The proof proceeds by induction over $n$.

For all $n \in \Z_{\ge 1}$, let $P \left({n}\right)$ be the proposition:

$\displaystyle \sum_{k \mathop = 1}^n \dfrac {x^k} k = H_n + \displaystyle \sum_{k \mathop = 1}^n \dbinom n k \dfrac {\left({x - 1}\right)^k} k$


Basis for the Induction

$P \left({1}\right)$ is the case:

\(\displaystyle \sum_{k \mathop = 1}^1 \dfrac {x^k} k\) \(=\) \(\displaystyle \dfrac {x^1} 1\)
\(\displaystyle \) \(=\) \(\displaystyle x\)
\(\displaystyle \) \(=\) \(\displaystyle 1 + \left({x - 1}\right)\)
\(\displaystyle \) \(=\) \(\displaystyle 1 + \dbinom 1 1 \left({x - 1}\right)\) Binomial Coefficient with Self, for example
\(\displaystyle \) \(=\) \(\displaystyle H_1 + \sum_{k \mathop = 1}^1 \dbinom 1 k \dfrac {\left({x - 1}\right)^k} k\) Harmonic Number H1

Thus $P \left({1}\right)$ is seen to hold.


This is the basis for the induction.


Induction Hypothesis

Now it needs to be shown that, if $P \left({r}\right)$ is true, where $r \ge 1$, then it logically follows that $P \left({r + 1}\right)$ is true.

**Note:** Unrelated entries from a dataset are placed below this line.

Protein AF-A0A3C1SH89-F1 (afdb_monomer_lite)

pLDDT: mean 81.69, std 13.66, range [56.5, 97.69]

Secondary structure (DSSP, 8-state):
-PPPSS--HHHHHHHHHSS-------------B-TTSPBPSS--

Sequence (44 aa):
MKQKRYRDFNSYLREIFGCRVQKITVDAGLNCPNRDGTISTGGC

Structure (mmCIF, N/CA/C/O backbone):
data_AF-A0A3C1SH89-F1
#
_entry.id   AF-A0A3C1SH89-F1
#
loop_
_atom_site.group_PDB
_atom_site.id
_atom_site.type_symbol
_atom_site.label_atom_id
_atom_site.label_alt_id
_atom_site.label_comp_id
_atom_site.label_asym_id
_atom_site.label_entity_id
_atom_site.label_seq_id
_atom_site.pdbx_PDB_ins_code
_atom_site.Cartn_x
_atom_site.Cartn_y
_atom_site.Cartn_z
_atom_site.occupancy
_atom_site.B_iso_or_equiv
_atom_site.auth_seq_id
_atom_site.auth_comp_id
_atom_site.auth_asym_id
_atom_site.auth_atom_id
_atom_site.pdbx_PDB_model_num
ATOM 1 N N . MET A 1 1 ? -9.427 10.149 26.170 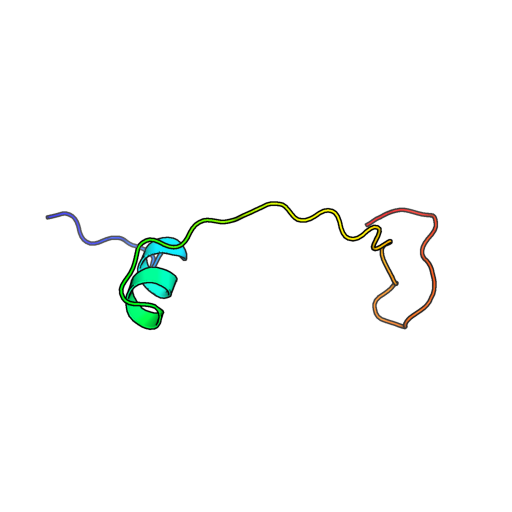1.00 57.78 1 MET A N 1
ATOM 2 C CA . MET A 1 1 ? -9.379 9.555 24.814 1.00 57.78 1 MET A CA 1
ATOM 3 C C . MET A 1 1 ? -8.722 10.576 23.890 1.00 57.78 1 MET A C 1
ATOM 5 O O . MET A 1 1 ? -9.268 11.656 23.718 1.00 57.78 1 MET A O 1
ATOM 9 N N . LYS A 1 2 ? -7.481 10.341 23.446 1.00 75.94 2 LYS A N 1
ATOM 10 C CA . LYS A 1 2 ? -6.682 11.364 22.746 1.00 75.94 2 LYS A CA 1
ATOM 11 C C . LYS A 1 2 ? -7.199 11.506 21.308 1.00 75.94 2 LYS A C 1
ATOM 13 O O . LYS A 1 2 ? -7.181 10.526 20.568 1.00 75.94 2 LYS A O 1
ATOM 18 N N . GLN A 1 3 ? -7.676 12.694 20.934 1.00 83.31 3 GLN A N 1
ATOM 19 C CA . GLN A 1 3 ? -8.065 13.019 19.556 1.00 83.31 3 GLN A CA 1
ATOM 20 C C . GLN A 1 3 ? -6.871 12.776 18.620 1.00 83.31 3 GLN A C 1
ATOM 22 O O . GLN A 1 3 ? -5.772 13.292 18.860 1.00 83.31 3 GLN A O 1
ATOM 27 N N . LYS A 1 4 ? -7.062 11.958 17.579 1.00 85.69 4 LYS A N 1
ATOM 28 C CA . LYS A 1 4 ? -6.028 11.739 16.561 1.00 85.69 4 LYS A CA 1
ATOM 29 C C . LYS A 1 4 ? -5.917 13.003 15.711 1.00 85.69 4 LYS A C 1
ATOM 31 O O . LYS A 1 4 ? -6.916 13.505 15.218 1.00 85.69 4 LYS A O 1
ATOM 36 N N . ARG A 1 5 ? -4.690 13.496 15.514 1.00 91.56 5 ARG A N 1
ATOM 37 C CA . ARG A 1 5 ? -4.418 14.684 14.679 1.00 91.56 5 ARG A CA 1
ATOM 38 C C . ARG A 1 5 ? -4.711 14.459 13.194 1.00 91.56 5 ARG A C 1
ATOM 40 O O . ARG A 1 5 ? -4.897 15.422 12.467 1.00 91.56 5 ARG A O 1
ATOM 47 N N . TYR A 1 6 ? -4.741 13.200 12.764 1.00 93.12 6 TYR A N 1
ATOM 48 C CA . TYR A 1 6 ? -4.977 12.810 11.382 1.00 93.12 6 TYR A CA 1
ATOM 49 C C . TYR A 1 6 ? -5.933 11.627 11.324 1.00 93.12 6 TYR A C 1
ATOM 51 O O . TYR A 1 6 ? -5.912 10.749 12.194 1.00 93.12 6 TYR A O 1
ATOM 59 N N . ARG A 1 7 ? -6.738 11.594 10.262 1.00 90.88 7 ARG A N 1
ATOM 60 C CA . ARG A 1 7 ? -7.564 10.440 9.918 1.00 90.88 7 ARG 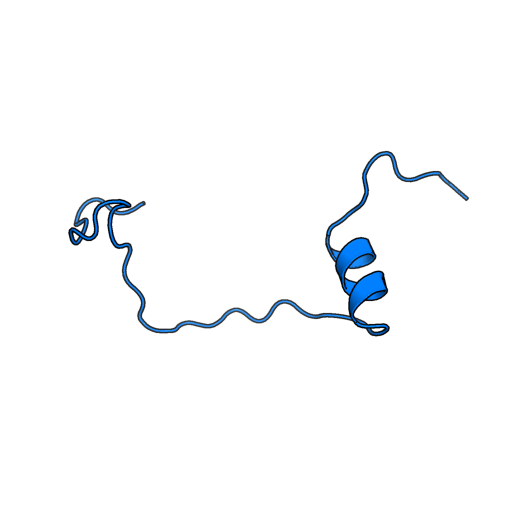A CA 1
ATOM 61 C C . ARG A 1 7 ? -6.685 9.411 9.219 1.00 90.88 7 ARG A C 1
ATOM 63 O O . ARG A 1 7 ? -6.317 9.591 8.063 1.00 90.88 7 ARG A O 1
ATOM 70 N N . ASP A 1 8 ? -6.313 8.355 9.933 1.00 93.00 8 ASP A N 1
ATOM 71 C CA . ASP A 1 8 ? -5.519 7.287 9.336 1.00 93.00 8 ASP A CA 1
ATOM 72 C C . ASP A 1 8 ? -6.347 6.447 8.359 1.00 93.00 8 ASP A C 1
ATOM 74 O O . ASP A 1 8 ? -7.561 6.272 8.501 1.00 93.00 8 ASP A O 1
ATOM 78 N N . PHE A 1 9 ? -5.652 5.900 7.366 1.00 94.00 9 PHE A N 1
ATOM 79 C CA . PHE A 1 9 ? -6.266 5.137 6.290 1.00 94.00 9 PHE A CA 1
ATOM 80 C C . PHE A 1 9 ? -7.004 3.887 6.791 1.00 94.00 9 PHE A C 1
ATOM 82 O O . PHE A 1 9 ? -8.040 3.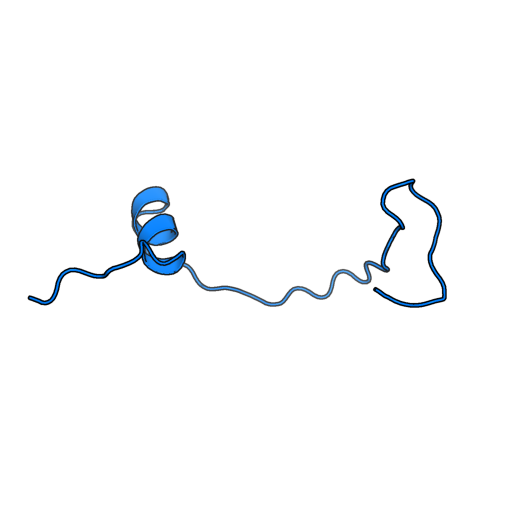526 6.248 1.00 94.00 9 PHE A O 1
ATOM 89 N N . ASN A 1 10 ? -6.528 3.254 7.868 1.00 93.31 10 ASN A N 1
ATOM 90 C CA . ASN A 1 10 ? -7.208 2.101 8.461 1.00 93.31 10 ASN A CA 1
ATOM 91 C C . ASN A 1 10 ? -8.584 2.501 9.013 1.00 93.31 10 ASN A C 1
ATOM 93 O O . ASN A 1 10 ? -9.581 1.857 8.696 1.00 93.31 10 ASN A O 1
ATOM 97 N N . SER A 1 11 ? -8.651 3.594 9.776 1.00 93.62 11 SER A N 1
ATOM 98 C CA . SER A 1 11 ? -9.908 4.118 10.318 1.00 93.62 11 SER A CA 1
ATOM 99 C C . SER A 1 11 ? -10.892 4.490 9.203 1.00 93.62 11 SER A C 1
ATOM 101 O O . SER A 1 11 ? -12.061 4.130 9.291 1.00 93.62 11 SER A O 1
ATOM 103 N N . TYR A 1 12 ? -10.411 5.125 8.128 1.00 95.12 12 TYR A N 1
ATOM 104 C CA . TYR A 1 12 ? -11.222 5.421 6.940 1.00 95.12 12 TYR A CA 1
ATOM 105 C C . TYR A 1 12 ? -11.804 4.160 6.286 1.00 95.12 12 TYR A C 1
ATOM 107 O O . TYR A 1 12 ? -13.000 4.092 6.023 1.00 95.12 12 TYR A O 1
ATOM 115 N N . LEU A 1 13 ? -10.977 3.138 6.058 1.00 97.25 13 LEU A N 1
ATOM 116 C CA . LEU A 1 13 ? -11.425 1.892 5.435 1.00 97.25 13 LEU A CA 1
ATOM 117 C C . LEU A 1 13 ? -12.429 1.137 6.313 1.00 97.25 13 LEU A C 1
ATOM 119 O O . LEU A 1 13 ? -13.409 0.599 5.809 1.00 97.25 13 LEU A O 1
ATOM 123 N N . ARG A 1 14 ? -12.224 1.117 7.632 1.00 95.38 14 ARG A N 1
ATOM 124 C CA . ARG A 1 14 ? -13.168 0.481 8.564 1.00 95.38 14 ARG A CA 1
ATOM 125 C C . ARG A 1 14 ? -14.546 1.138 8.543 1.00 95.38 14 ARG A C 1
ATOM 127 O O . ARG A 1 14 ? -15.533 0.436 8.720 1.00 95.38 14 ARG A O 1
ATOM 134 N N . GLU A 1 15 ? -14.609 2.450 8.337 1.00 95.62 15 GLU A N 1
ATOM 135 C CA . GLU A 1 15 ? -15.867 3.192 8.206 1.00 95.62 15 GLU A CA 1
ATOM 136 C C . GLU A 1 15 ? -16.621 2.813 6.926 1.00 95.62 15 GLU A C 1
ATOM 138 O O . GLU A 1 15 ? -17.832 2.636 6.966 1.00 95.62 15 GLU A O 1
ATOM 143 N N . ILE A 1 16 ? -15.904 2.615 5.815 1.00 97.69 16 ILE A N 1
ATOM 144 C CA . ILE A 1 16 ? -16.501 2.218 4.531 1.00 97.69 16 ILE A CA 1
ATOM 145 C C . ILE A 1 16 ? -16.983 0.765 4.555 1.00 97.69 16 ILE A C 1
ATOM 147 O O . ILE A 1 16 ? -18.089 0.472 4.111 1.00 97.69 16 ILE A O 1
ATOM 151 N N . PHE A 1 17 ? -16.147 -0.156 5.036 1.00 97.25 17 PHE A N 1
ATOM 152 C CA . PHE A 1 17 ? -16.392 -1.596 4.893 1.00 97.25 17 PHE A CA 1
ATOM 153 C C . PHE A 1 17 ? -17.027 -2.243 6.131 1.00 97.25 17 PHE A C 1
ATOM 155 O O . PHE A 1 17 ? -17.375 -3.420 6.096 1.00 97.25 17 PHE A O 1
ATOM 162 N N . GLY A 1 18 ? -17.143 -1.516 7.247 1.00 97.12 18 GLY A N 1
ATOM 163 C CA . GLY A 1 18 ? -17.725 -2.019 8.497 1.00 97.12 18 GLY A CA 1
ATOM 164 C C . GLY A 1 18 ? -16.915 -3.127 9.183 1.00 97.12 18 GLY A C 1
ATOM 165 O O . GLY A 1 18 ? -17.341 -3.673 10.197 1.00 97.12 18 GLY A O 1
ATOM 166 N N . CYS A 1 19 ? -15.737 -3.472 8.660 1.00 96.31 19 CYS A N 1
ATOM 167 C CA . CYS A 1 19 ? -14.917 -4.578 9.137 1.00 96.31 19 CYS A CA 1
ATOM 168 C C . CYS A 1 19 ? -13.425 -4.222 9.125 1.00 96.31 19 CYS A C 1
ATOM 170 O O . CYS A 1 19 ? -12.995 -3.192 8.598 1.00 96.31 19 CYS A O 1
ATOM 172 N N . ARG A 1 20 ? -12.600 -5.071 9.748 1.00 94.38 20 ARG A N 1
ATOM 173 C CA . ARG A 1 20 ? -11.143 -4.914 9.709 1.00 94.38 20 ARG A CA 1
ATOM 174 C C . ARG A 1 20 ? -10.641 -5.222 8.297 1.00 94.38 20 ARG A C 1
ATOM 176 O O . ARG A 1 20 ? -10.639 -6.373 7.881 1.00 94.38 20 ARG A O 1
ATOM 183 N N . VAL A 1 21 ? -10.115 -4.208 7.619 1.00 95.75 21 VAL A N 1
ATOM 184 C CA . VAL A 1 21 ? -9.483 -4.359 6.302 1.00 95.75 21 VAL A CA 1
ATOM 185 C C . VAL A 1 21 ? -8.001 -4.700 6.458 1.00 95.75 21 VAL A C 1
ATOM 187 O O . VAL A 1 21 ? -7.313 -4.161 7.331 1.00 95.75 21 VAL A O 1
ATOM 190 N N . GLN A 1 22 ? -7.497 -5.626 5.642 1.00 94.06 22 GLN A N 1
ATOM 191 C CA . GLN A 1 22 ? -6.084 -6.007 5.583 1.00 94.06 22 GLN A CA 1
ATOM 192 C C . GLN A 1 22 ? -5.504 -5.639 4.220 1.00 94.06 22 GLN A C 1
ATOM 194 O O . GLN A 1 22 ? -6.153 -5.823 3.195 1.00 94.06 22 GLN A O 1
ATOM 199 N N . LYS A 1 23 ? -4.275 -5.114 4.215 1.00 90.69 23 LYS A N 1
ATOM 200 C CA . LYS A 1 23 ? -3.515 -4.911 2.981 1.00 90.69 23 LYS A CA 1
ATOM 201 C C . LYS A 1 23 ? -2.824 -6.223 2.638 1.00 90.69 23 LYS A C 1
ATOM 203 O O . LYS A 1 23 ? -2.068 -6.731 3.463 1.00 90.69 23 LYS A O 1
ATOM 208 N N . ILE A 1 24 ? -3.096 -6.746 1.452 1.00 91.06 24 ILE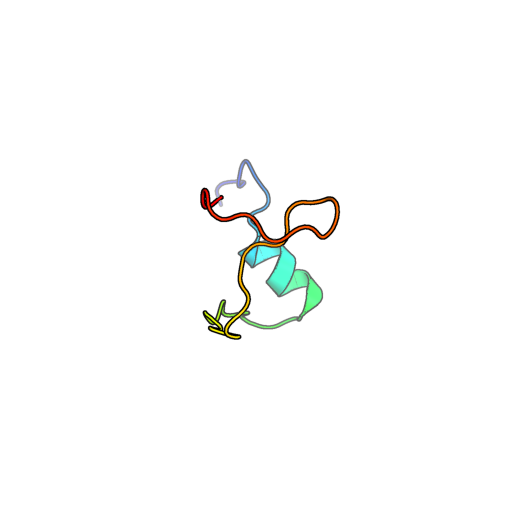 A N 1
ATOM 209 C CA . ILE A 1 24 ? -2.442 -7.935 0.907 1.00 91.06 24 ILE A CA 1
ATOM 210 C C . ILE A 1 24 ? -1.538 -7.450 -0.216 1.00 91.06 24 ILE A C 1
ATOM 212 O O . ILE A 1 24 ? -1.987 -6.717 -1.097 1.00 91.06 24 ILE A O 1
ATOM 216 N N . THR A 1 25 ? -0.263 -7.817 -0.162 1.00 87.19 25 THR A N 1
ATOM 217 C CA . THR A 1 25 ? 0.650 -7.570 -1.274 1.00 87.19 25 THR A CA 1
ATOM 218 C C . THR A 1 25 ? 0.281 -8.529 -2.395 1.00 87.19 25 THR A C 1
ATOM 220 O O . THR A 1 25 ? 0.259 -9.739 -2.182 1.00 87.19 25 THR A O 1
ATOM 223 N N . VAL A 1 26 ? -0.034 -7.991 -3.568 1.00 85.88 26 VAL A N 1
ATOM 224 C CA . VAL A 1 26 ? -0.299 -8.782 -4.768 1.00 85.88 26 VAL A CA 1
ATOM 225 C C . VAL A 1 26 ? 0.833 -8.506 -5.739 1.00 85.88 26 VAL A C 1
ATOM 227 O O . VAL A 1 26 ? 1.030 -7.362 -6.141 1.00 85.88 26 VAL A O 1
ATOM 230 N N . ASP A 1 27 ? 1.576 -9.550 -6.091 1.00 84.56 27 ASP A N 1
ATOM 231 C CA . ASP A 1 27 ? 2.450 -9.520 -7.255 1.00 84.56 27 ASP A CA 1
ATOM 232 C C . ASP A 1 27 ? 1.620 -9.938 -8.468 1.00 84.56 27 ASP A C 1
ATOM 234 O O . ASP A 1 27 ? 1.156 -11.074 -8.563 1.00 84.56 27 ASP A O 1
ATOM 238 N N . ALA A 1 28 ? 1.369 -8.983 -9.355 1.00 83.00 28 ALA A N 1
ATOM 239 C CA . ALA A 1 28 ? 0.616 -9.198 -10.583 1.00 83.00 28 ALA A CA 1
ATOM 240 C C . ALA A 1 28 ? 1.527 -9.223 -11.825 1.00 83.00 28 ALA A C 1
ATOM 242 O O . ALA A 1 28 ? 1.022 -9.140 -12.942 1.00 83.00 28 ALA A O 1
ATOM 243 N N . GLY A 1 29 ? 2.857 -9.286 -11.654 1.00 80.50 29 GLY A N 1
ATOM 244 C CA . GLY A 1 29 ? 3.813 -9.206 -12.764 1.00 80.50 29 GLY A CA 1
ATOM 245 C C . GLY A 1 29 ? 3.761 -7.877 -13.528 1.00 80.50 29 GLY A C 1
ATOM 246 O O . GLY A 1 29 ? 4.223 -7.796 -14.664 1.00 80.50 29 GLY A O 1
ATOM 247 N N . LEU A 1 30 ? 3.168 -6.839 -12.928 1.00 74.12 30 LEU A N 1
ATOM 248 C CA . LEU A 1 30 ? 3.077 -5.508 -13.518 1.00 74.12 30 LEU A CA 1
ATOM 249 C C . LEU A 1 30 ? 4.467 -4.866 -13.486 1.00 74.12 30 LEU A C 1
ATOM 251 O O . LEU A 1 30 ? 5.061 -4.721 -12.418 1.00 74.12 30 LEU A O 1
ATOM 255 N N . ASN A 1 31 ? 4.976 -4.462 -14.647 1.00 70.12 31 ASN A N 1
ATOM 256 C CA . ASN A 1 31 ? 6.109 -3.545 -14.715 1.00 70.12 31 ASN A CA 1
ATOM 257 C C . ASN A 1 31 ? 5.606 -2.099 -14.596 1.00 70.12 31 ASN A C 1
ATOM 259 O O . ASN A 1 31 ? 4.408 -1.847 -14.685 1.00 70.12 31 ASN A O 1
ATOM 263 N N . CYS A 1 32 ? 6.505 -1.147 -14.346 1.00 64.50 32 CYS A N 1
ATOM 264 C CA . CYS A 1 32 ? 6.163 0.272 -14.397 1.00 64.50 32 CYS A CA 1
ATOM 265 C C . CYS A 1 32 ? 5.876 0.661 -15.858 1.00 64.50 32 CYS A C 1
ATOM 267 O O . CYS A 1 32 ? 6.821 0.675 -16.657 1.00 64.50 32 CYS A O 1
ATOM 269 N N . PRO A 1 33 ? 4.632 1.002 -16.250 1.00 68.94 33 PRO A N 1
ATOM 270 C CA . PRO A 1 33 ? 4.471 1.859 -17.403 1.00 68.94 33 PRO A CA 1
ATOM 271 C C . PRO A 1 33 ? 4.825 3.280 -16.956 1.00 68.94 33 PRO A C 1
ATOM 273 O O . PRO A 1 33 ? 4.377 3.754 -15.907 1.00 68.94 33 PRO A O 1
ATOM 276 N N . ASN A 1 34 ? 5.596 3.999 -17.763 1.00 65.69 34 ASN A N 1
ATOM 277 C CA . ASN A 1 34 ? 5.628 5.450 -17.665 1.00 65.69 34 ASN A CA 1
ATOM 278 C C . ASN A 1 34 ? 4.185 5.979 -17.740 1.00 65.69 34 ASN A C 1
ATOM 280 O O . ASN A 1 34 ? 3.311 5.361 -18.351 1.00 65.69 34 ASN A O 1
ATOM 284 N N . ARG A 1 35 ? 3.912 7.140 -17.132 1.00 62.75 35 ARG A N 1
ATOM 285 C CA . ARG A 1 35 ? 2.575 7.774 -17.127 1.00 62.75 35 ARG A CA 1
ATOM 286 C C . ARG A 1 35 ? 1.972 7.946 -18.535 1.00 62.75 35 ARG A C 1
ATOM 288 O O . ARG A 1 35 ? 0.760 8.079 -18.662 1.00 62.75 35 ARG A O 1
ATOM 295 N N . ASP A 1 36 ? 2.814 7.951 -19.563 1.00 71.06 36 ASP A N 1
ATOM 296 C CA . ASP A 1 36 ? 2.470 8.048 -20.983 1.00 71.06 36 ASP A CA 1
ATOM 297 C C . ASP A 1 36 ? 2.294 6.691 -21.702 1.00 71.06 36 ASP A C 1
ATOM 299 O O . ASP A 1 36 ? 2.011 6.665 -22.897 1.00 71.06 36 ASP A O 1
ATOM 303 N N . GLY A 1 37 ? 2.423 5.563 -20.997 1.00 62.56 37 GLY A N 1
ATOM 304 C CA . GLY A 1 37 ? 2.242 4.216 -21.542 1.00 62.56 37 GLY A CA 1
ATOM 305 C C . GLY A 1 37 ? 3.490 3.595 -22.174 1.00 62.56 37 GLY A C 1
ATOM 306 O O . GLY A 1 37 ? 3.401 2.495 -22.719 1.00 62.56 37 GLY A O 1
ATOM 307 N N . THR A 1 38 ? 4.653 4.247 -22.102 1.00 66.94 38 THR A N 1
ATOM 308 C CA . THR A 1 38 ? 5.920 3.651 -22.557 1.00 66.94 38 THR A CA 1
ATOM 309 C C . THR A 1 38 ? 6.562 2.794 -21.458 1.00 66.94 38 THR A C 1
ATOM 311 O O . THR A 1 38 ? 6.475 3.115 -20.276 1.00 66.94 38 THR A O 1
ATOM 314 N N . ILE A 1 39 ? 7.195 1.670 -21.813 1.00 70.19 39 ILE A N 1
ATOM 315 C CA . ILE A 1 39 ? 7.894 0.817 -20.834 1.00 70.19 39 ILE A CA 1
ATOM 316 C C . ILE A 1 39 ? 9.162 1.549 -20.378 1.00 70.19 39 ILE A C 1
ATOM 318 O O . ILE A 1 39 ? 10.047 1.815 -21.191 1.00 70.19 39 ILE A O 1
ATOM 322 N N . SER A 1 40 ? 9.259 1.868 -19.085 1.00 65.25 40 SER A N 1
ATOM 323 C CA . SER A 1 40 ? 10.480 2.432 -18.503 1.00 65.25 40 SER A CA 1
ATOM 324 C C . SER A 1 40 ? 11.474 1.310 -18.190 1.00 65.25 40 SER A C 1
ATOM 326 O O . SER A 1 40 ? 11.124 0.291 -17.597 1.00 65.25 40 SER A O 1
ATOM 328 N N . THR A 1 41 ? 12.735 1.485 -18.591 1.00 64.00 41 THR A N 1
ATOM 329 C CA . THR A 1 41 ? 13.846 0.585 -18.225 1.00 64.00 41 THR A CA 1
ATOM 330 C C . THR A 1 41 ? 14.675 1.124 -17.056 1.00 64.00 41 THR A C 1
ATOM 332 O O . THR A 1 41 ? 15.604 0.458 -16.610 1.00 64.00 41 THR A O 1
ATOM 335 N N . GLY A 1 42 ? 14.368 2.335 -16.575 1.00 62.53 42 GLY A N 1
ATOM 336 C CA . GLY A 1 42 ? 15.10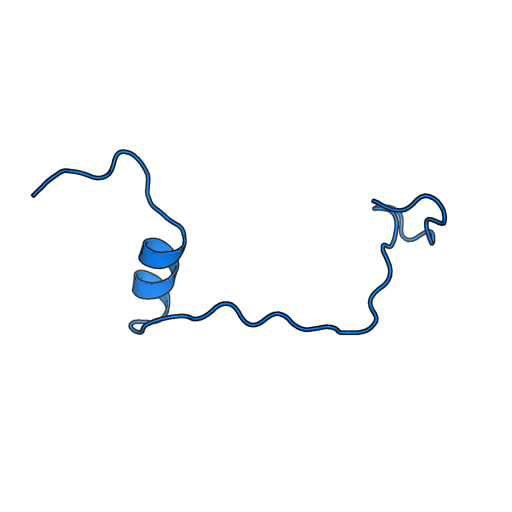3 3.028 -15.510 1.00 62.53 42 GLY A CA 1
ATOM 337 C C . GLY A 1 42 ? 14.573 2.774 -14.097 1.00 62.53 42 GLY A C 1
ATOM 338 O O . GLY A 1 42 ? 15.161 3.269 -13.141 1.00 62.53 42 GLY A O 1
ATOM 339 N N . GLY A 1 43 ? 13.486 2.008 -13.960 1.00 58.22 43 GLY A N 1
ATOM 340 C CA . GLY A 1 43 ? 12.768 1.869 -12.694 1.00 58.22 43 GLY A CA 1
ATOM 341 C C . GLY A 1 43 ? 11.877 3.078 -12.399 1.00 58.22 43 GLY A 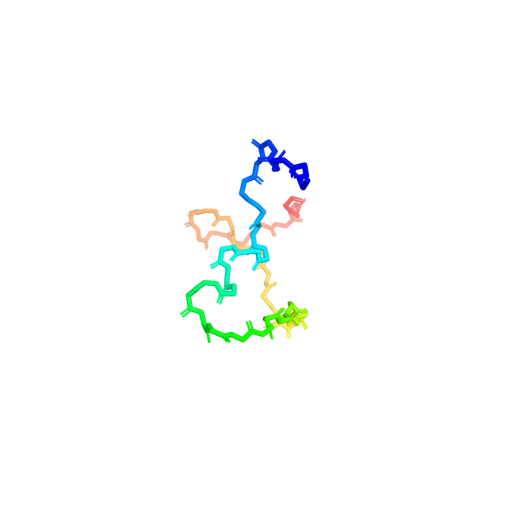C 1
ATOM 342 O O . GLY A 1 43 ? 11.780 4.007 -13.203 1.00 58.22 43 GLY A O 1
ATOM 343 N N . CYS A 1 44 ? 11.176 3.019 -11.269 1.00 56.50 44 CYS A N 1
ATOM 344 C CA . CYS A 1 44 ? 10.371 4.113 -10.735 1.00 56.50 44 CYS A CA 1
ATOM 345 C C . CYS A 1 44 ? 11.089 4.751 -9.544 1.00 56.50 44 CYS A C 1
ATOM 347 O O . CYS A 1 44 ? 11.759 3.990 -8.806 1.00 56.50 44 CYS A O 1
#

Radius of gyration: 17.36 Å; chains: 1; bounding box: 33×24×47 Å

Foldseek 3Di:
DDDDPDDDPQNVVCVVPVDRDDDDDDDPVDADQDPVRHGDPPGD

So this is the induction hypothesis:

$\displaystyle \sum_{k \mathop = 1}^r \dfrac {x^k} k = H_r + \displaystyle \sum_{k \mathop = 1}^r \dbinom r k \dfrac {\left({x - 1}\right)^k} k$


from which it is to be shown that:

$\displaystyle \sum_{k \mathop = 1}^{r + 1} \dfrac {x^k} k = H_{r + 1} + \displaystyle \sum_{k \mathop = 1}^{r + 1} \dbinom {r + 1} k \dfrac {\left({x - 1}\right)^k} k$


Induction Step

This is the induction step:


\(\displaystyle \sum_{k \mathop = 1}^{r + 1} \dfrac {x^k} k\) \(=\) \(\displaystyle \sum_{k \mathop = 1}^r \dfrac {x^k} k + \dfrac {x^{r + 1} } {r + 1}\)
\(\displaystyle \) \(=\) \(\displaystyle H_r + \displaystyle \sum_{k \mathop = 1}^r \dbinom r k \dfrac {\left({x - 1}\right)^k} k + \dfrac {x^{r + 1} } {r + 1}\) Induction Hypothesis
\(\displaystyle \) \(=\) \(\displaystyle H_r + \displaystyle \sum_{k \mathop = 1}^r \dbinom r k \dfrac {\left({x - 1}\right)^k} k + \dfrac {\left({x^{r + 1} - 1}\right) + 1} {r + 1}\)
\(\displaystyle \) \(=\) \(\displaystyle H_r + \displaystyle \sum_{k \mathop = 1}^r \dbinom r k \dfrac {\left({x - 1}\right)^k} k + \dfrac {\left({x^{r + 1} - 1}\right)} {r + 1} + \dfrac 1 {r + 1}\)
\(\displaystyle \) \(=\) \(\displaystyle H_r + \displaystyle \sum_{k \mathop = 1}^r \dbinom r k \dfrac {\left({x - 1}\right)^k} k + \left({x - 1}\right) \sum_{k \mathop = 0}^r \dfrac {x^k} {r + 1} + \dfrac 1 {r + 1}\)
further work needed
\(\displaystyle \) \(=\) \(\displaystyle H_{r + 1} + \displaystyle \sum_{k \mathop = 1}^{r + 1} \dbinom r k \dfrac {\left({x - 1}\right)^k} k\)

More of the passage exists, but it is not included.